- _DATA SHOWN_:
|---|
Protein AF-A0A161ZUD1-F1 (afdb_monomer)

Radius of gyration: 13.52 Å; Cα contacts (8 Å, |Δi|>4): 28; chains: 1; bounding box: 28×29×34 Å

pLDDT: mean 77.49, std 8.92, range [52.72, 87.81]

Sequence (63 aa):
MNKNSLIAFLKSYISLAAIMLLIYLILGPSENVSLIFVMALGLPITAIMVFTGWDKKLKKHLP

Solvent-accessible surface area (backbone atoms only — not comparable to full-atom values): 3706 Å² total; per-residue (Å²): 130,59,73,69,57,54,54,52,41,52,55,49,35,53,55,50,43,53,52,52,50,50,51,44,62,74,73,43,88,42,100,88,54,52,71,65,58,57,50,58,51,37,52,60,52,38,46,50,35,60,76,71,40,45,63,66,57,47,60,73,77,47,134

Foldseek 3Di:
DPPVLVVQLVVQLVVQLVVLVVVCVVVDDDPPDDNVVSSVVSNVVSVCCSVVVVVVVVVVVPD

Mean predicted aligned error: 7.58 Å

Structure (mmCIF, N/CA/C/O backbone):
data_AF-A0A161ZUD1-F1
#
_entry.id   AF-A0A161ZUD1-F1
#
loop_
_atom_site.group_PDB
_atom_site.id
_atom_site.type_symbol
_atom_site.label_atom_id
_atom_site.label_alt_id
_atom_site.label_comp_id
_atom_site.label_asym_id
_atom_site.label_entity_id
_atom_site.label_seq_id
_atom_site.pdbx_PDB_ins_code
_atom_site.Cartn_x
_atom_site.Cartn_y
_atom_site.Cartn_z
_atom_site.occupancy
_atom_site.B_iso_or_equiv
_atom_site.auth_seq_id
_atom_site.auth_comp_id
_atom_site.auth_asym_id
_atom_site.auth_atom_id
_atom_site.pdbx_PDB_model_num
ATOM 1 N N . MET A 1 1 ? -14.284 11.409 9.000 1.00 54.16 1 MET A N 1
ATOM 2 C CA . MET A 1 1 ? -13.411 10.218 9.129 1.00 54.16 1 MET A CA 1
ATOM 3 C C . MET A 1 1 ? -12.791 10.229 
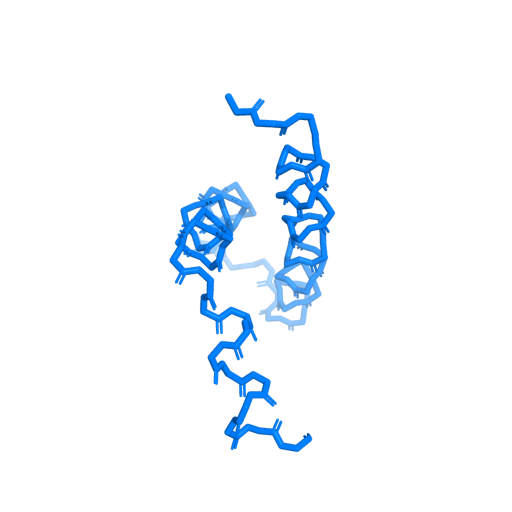10.517 1.00 54.16 1 MET A C 1
ATOM 5 O O . MET A 1 1 ? -12.176 11.228 10.868 1.00 54.16 1 MET A O 1
ATOM 9 N N . ASN A 1 2 ? -12.982 9.186 11.331 1.00 58.75 2 ASN A N 1
ATOM 10 C CA . ASN A 1 2 ? -12.338 9.107 12.651 1.00 58.75 2 ASN A CA 1
ATOM 11 C C . ASN A 1 2 ? -10.814 9.213 12.477 1.00 58.75 2 ASN A C 1
ATOM 13 O O . ASN A 1 2 ? -10.276 8.553 11.588 1.00 58.75 2 ASN A O 1
ATOM 17 N N . LYS A 1 3 ? -10.100 9.990 13.303 1.00 60.59 3 LYS A N 1
ATOM 18 C CA . LYS A 1 3 ? -8.624 10.103 13.223 1.00 60.59 3 LYS A CA 1
ATOM 19 C C . LYS A 1 3 ? -7.938 8.726 13.172 1.00 60.59 3 LYS A C 1
ATOM 21 O O . LYS A 1 3 ? -7.011 8.529 12.393 1.00 60.59 3 LYS A O 1
ATOM 26 N N . ASN A 1 4 ? -8.490 7.740 13.881 1.00 73.44 4 ASN A N 1
ATOM 27 C CA . ASN A 1 4 ? -8.013 6.354
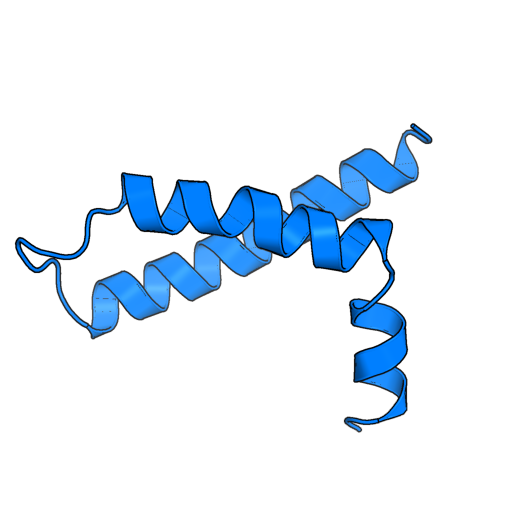 13.866 1.00 73.44 4 ASN A CA 1
ATOM 28 C C . ASN A 1 4 ? -8.129 5.669 12.490 1.00 73.44 4 ASN A C 1
ATOM 30 O O . ASN A 1 4 ? -7.274 4.862 12.143 1.00 73.44 4 ASN A O 1
ATOM 34 N N . SER A 1 5 ? -9.146 6.000 11.687 1.00 75.00 5 SER A N 1
ATOM 35 C CA . SER A 1 5 ? -9.318 5.443 10.333 1.00 75.00 5 SER A CA 1
ATOM 36 C C . SER A 1 5 ? -8.300 5.995 9.333 1.00 75.00 5 SER A C 1
ATOM 38 O O . SER A 1 5 ? -7.804 5.245 8.499 1.00 75.00 5 SER A O 1
ATOM 40 N N . LEU A 1 6 ? -7.924 7.273 9.464 1.00 79.44 6 LEU A N 1
ATOM 41 C CA . LEU A 1 6 ? -6.875 7.893 8.647 1.00 79.44 6 LEU A CA 1
ATOM 42 C C . LEU A 1 6 ? -5.506 7.287 8.939 1.00 79.44 6 LEU A C 1
ATOM 44 O O . LEU A 1 6 ? -4.781 6.925 8.018 1.00 79.44 6 LEU A O 1
ATOM 48 N N . ILE A 1 7 ? -5.177 7.133 10.221 1.00 83.06 7 ILE A N 1
ATOM 49 C CA . ILE A 1 7 ? -3.910 6.534 10.651 1.00 83.06 7 ILE A CA 1
ATOM 50 C C . ILE A 1 7 ? -3.821 5.074 10.185 1.00 83.06 7 ILE A C 1
ATOM 52 O O . ILE A 1 7 ? -2.790 4.657 9.660 1.00 83.06 7 ILE A O 1
ATOM 56 N N . ALA A 1 8 ? -4.910 4.308 10.315 1.00 81.50 8 ALA A N 1
ATOM 57 C CA . ALA A 1 8 ? -4.974 2.936 9.817 1.00 81.50 8 ALA A CA 1
ATOM 58 C C . ALA A 1 8 ? -4.816 2.862 8.288 1.00 81.50 8 ALA A C 1
ATOM 60 O O . ALA A 1 8 ? -4.107 1.985 7.792 1.00 81.50 8 ALA A O 1
ATOM 61 N N . PHE A 1 9 ? -5.421 3.796 7.548 1.00 84.69 9 PHE A N 1
ATOM 62 C CA . PHE A 1 9 ? -5.277 3.891 6.097 1.00 84.69 9 PHE A CA 1
ATOM 63 C C . PHE A 1 9 ? -3.833 4.176 5.683 1.00 84.69 9 PHE A C 1
ATOM 65 O O . PHE A 1 9 ? -3.266 3.415 4.907 1.00 84.69 9 PHE A O 1
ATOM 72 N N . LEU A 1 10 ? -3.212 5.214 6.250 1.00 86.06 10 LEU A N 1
|---|
- _EXERCISE DIRECTIONS_:
Images are to be left out; everything else in the material must be written out exactly.

- _ANSWER BELOW_:
Protein AF-A0A161ZUD1-F1 (afdb_monomer)

Radius of gyration: 13.52 Å; Cα contacts (8 Å, |Δi|>4): 28; chains: 1; bounding box: 28×29×34 Å

pLDDT: mean 77.49, std 8.92, range [52.72, 87.81]

Sequence (63 aa):
MNKNSLIAFLKSYISLAAIMLLIYLILGPSENVSLIFVMALGLPITAIMVFTGWDKKLKKHLP

Solvent-accessible surface area (backbone atoms only — not comparable to full-atom values): 3706 Å² total; per-residue (Å²): 130,59,73,69,57,54,54,52,41,52,55,49,35,53,55,50,43,53,52,52,50,50,51,44,62,74,73,43,88,42,100,88,54,52,71,65,58,57,50,58,51,37,52,60,52,38,46,50,35,60,76,71,40,45,63,66,57,47,60,73,77,47,134

Foldseek 3Di:
DPPVLVVQLVVQLVVQLVVLVVVCVVVDDDPPDDNVVSSVVSNVVSVCCSVVVVVVVVVVVPD

Mean predicted aligned error: 7.58 Å

Structure (mmCIF, N/CA/C/O backbone):
data_AF-A0A161ZUD1-F1
#
_entry.id   AF-A0A161ZUD1-F1
#
loop_
_atom_site.group_PDB
_atom_site.id
_atom_site.type_symbol
_atom_site.label_atom_id
_atom_site.label_alt_id
_atom_site.label_comp_id
_atom_site.label_asym_id
_atom_site.label_entity_id
_atom_site.label_seq_id
_atom_site.pdbx_PDB_ins_code
_atom_site.Cartn_x
_atom_site.Cartn_y
_atom_site.Cartn_z
_atom_site.occupancy
_atom_site.B_iso_or_equiv
_atom_site.auth_seq_id
_atom_site.auth_comp_id
_atom_site.auth_asym_id
_atom_site.auth_atom_id
_atom_site.pdbx_PDB_model_num
ATOM 1 N N . MET A 1 1 ? -14.284 11.409 9.000 1.00 54.16 1 MET A N 1
ATOM 2 C CA . MET A 1 1 ? -13.411 10.218 9.129 1.00 54.16 1 MET A CA 1
ATOM 3 C C . MET A 1 1 ? -12.791 10.229 
10.517 1.00 54.16 1 MET A C 1
ATOM 5 O O . MET A 1 1 ? -12.176 11.228 10.868 1.00 54.16 1 MET A O 1
ATOM 9 N N . ASN A 1 2 ? -12.982 9.186 11.331 1.00 58.75 2 ASN A N 1
ATOM 10 C CA . ASN A 1 2 ? -12.338 9.107 12.651 1.00 58.75 2 ASN A CA 1
ATOM 11 C C . ASN A 1 2 ? -10.814 9.213 12.477 1.00 58.75 2 ASN A C 1
ATOM 13 O O . ASN A 1 2 ? -10.276 8.553 11.588 1.00 58.75 2 ASN A O 1
ATOM 17 N N . LYS A 1 3 ? -10.100 9.990 13.303 1.00 60.59 3 LYS A N 1
ATOM 18 C CA . LYS A 1 3 ? -8.624 10.103 13.223 1.00 60.59 3 LYS A CA 1
ATOM 19 C C . LYS A 1 3 ? -7.938 8.726 13.172 1.00 60.59 3 LYS A C 1
ATOM 21 O O . LYS A 1 3 ? -7.011 8.529 12.393 1.00 60.59 3 LYS A O 1
ATOM 26 N N . ASN A 1 4 ? -8.490 7.740 13.881 1.00 73.44 4 ASN A N 1
ATOM 27 C CA . ASN A 1 4 ? -8.013 6.354
 13.866 1.00 73.44 4 ASN A CA 1
ATOM 28 C C . ASN A 1 4 ? -8.129 5.669 12.490 1.00 73.44 4 ASN A C 1
ATOM 30 O O . ASN A 1 4 ? -7.274 4.862 12.143 1.00 73.44 4 ASN A O 1
ATOM 34 N N . SER A 1 5 ? -9.146 6.000 11.687 1.00 75.00 5 SER A N 1
ATOM 35 C CA . SER A 1 5 ? -9.318 5.443 10.333 1.00 75.00 5 SER A CA 1
ATOM 36 C C . SER A 1 5 ? -8.300 5.995 9.333 1.00 75.00 5 SER A C 1
ATOM 38 O O . SER A 1 5 ? -7.804 5.245 8.499 1.00 75.00 5 SER A O 1
ATOM 40 N N . LEU A 1 6 ? -7.924 7.273 9.464 1.00 79.44 6 LEU A N 1
ATOM 41 C CA . LEU A 1 6 ? -6.875 7.893 8.647 1.00 79.44 6 LEU A CA 1
ATOM 42 C C . LEU A 1 6 ? -5.506 7.287 8.939 1.00 79.44 6 LEU A C 1
ATOM 44 O O . LEU A 1 6 ? -4.781 6.925 8.018 1.00 79.44 6 LEU A O 1
ATOM 48 N N . ILE A 1 7 ? -5.177 7.133 10.221 1.00 83.06 7 ILE A N 1
ATOM 49 C CA . ILE A 1 7 ? -3.910 6.534 10.651 1.00 83.06 7 ILE A CA 1
ATOM 50 C C . ILE A 1 7 ? -3.821 5.074 10.185 1.00 83.06 7 ILE A C 1
ATOM 52 O O . ILE A 1 7 ? -2.790 4.657 9.660 1.00 83.06 7 ILE A O 1
ATOM 56 N N . ALA A 1 8 ? -4.910 4.308 10.315 1.00 81.50 8 ALA A N 1
ATOM 57 C CA . ALA A 1 8 ? -4.974 2.936 9.817 1.00 81.50 8 ALA A CA 1
ATOM 58 C C . ALA A 1 8 ? -4.816 2.862 8.288 1.00 81.50 8 ALA A C 1
ATOM 60 O O . ALA A 1 8 ? -4.107 1.985 7.792 1.00 81.50 8 ALA A O 1
ATOM 61 N N . PHE A 1 9 ? -5.421 3.796 7.548 1.00 84.69 9 PHE A N 1
ATOM 62 C CA . PHE A 1 9 ? -5.277 3.891 6.097 1.00 84.69 9 PHE A CA 1
ATOM 63 C C . PHE A 1 9 ? -3.833 4.176 5.683 1.00 84.69 9 PHE A C 1
ATOM 65 O O . PHE A 1 9 ? -3.266 3.415 4.907 1.00 84.69 9 PHE A O 1
ATOM 72 N N . LEU A 1 10 ? -3.212 5.214 6.250 1.00 86.06 10 LEU A N 1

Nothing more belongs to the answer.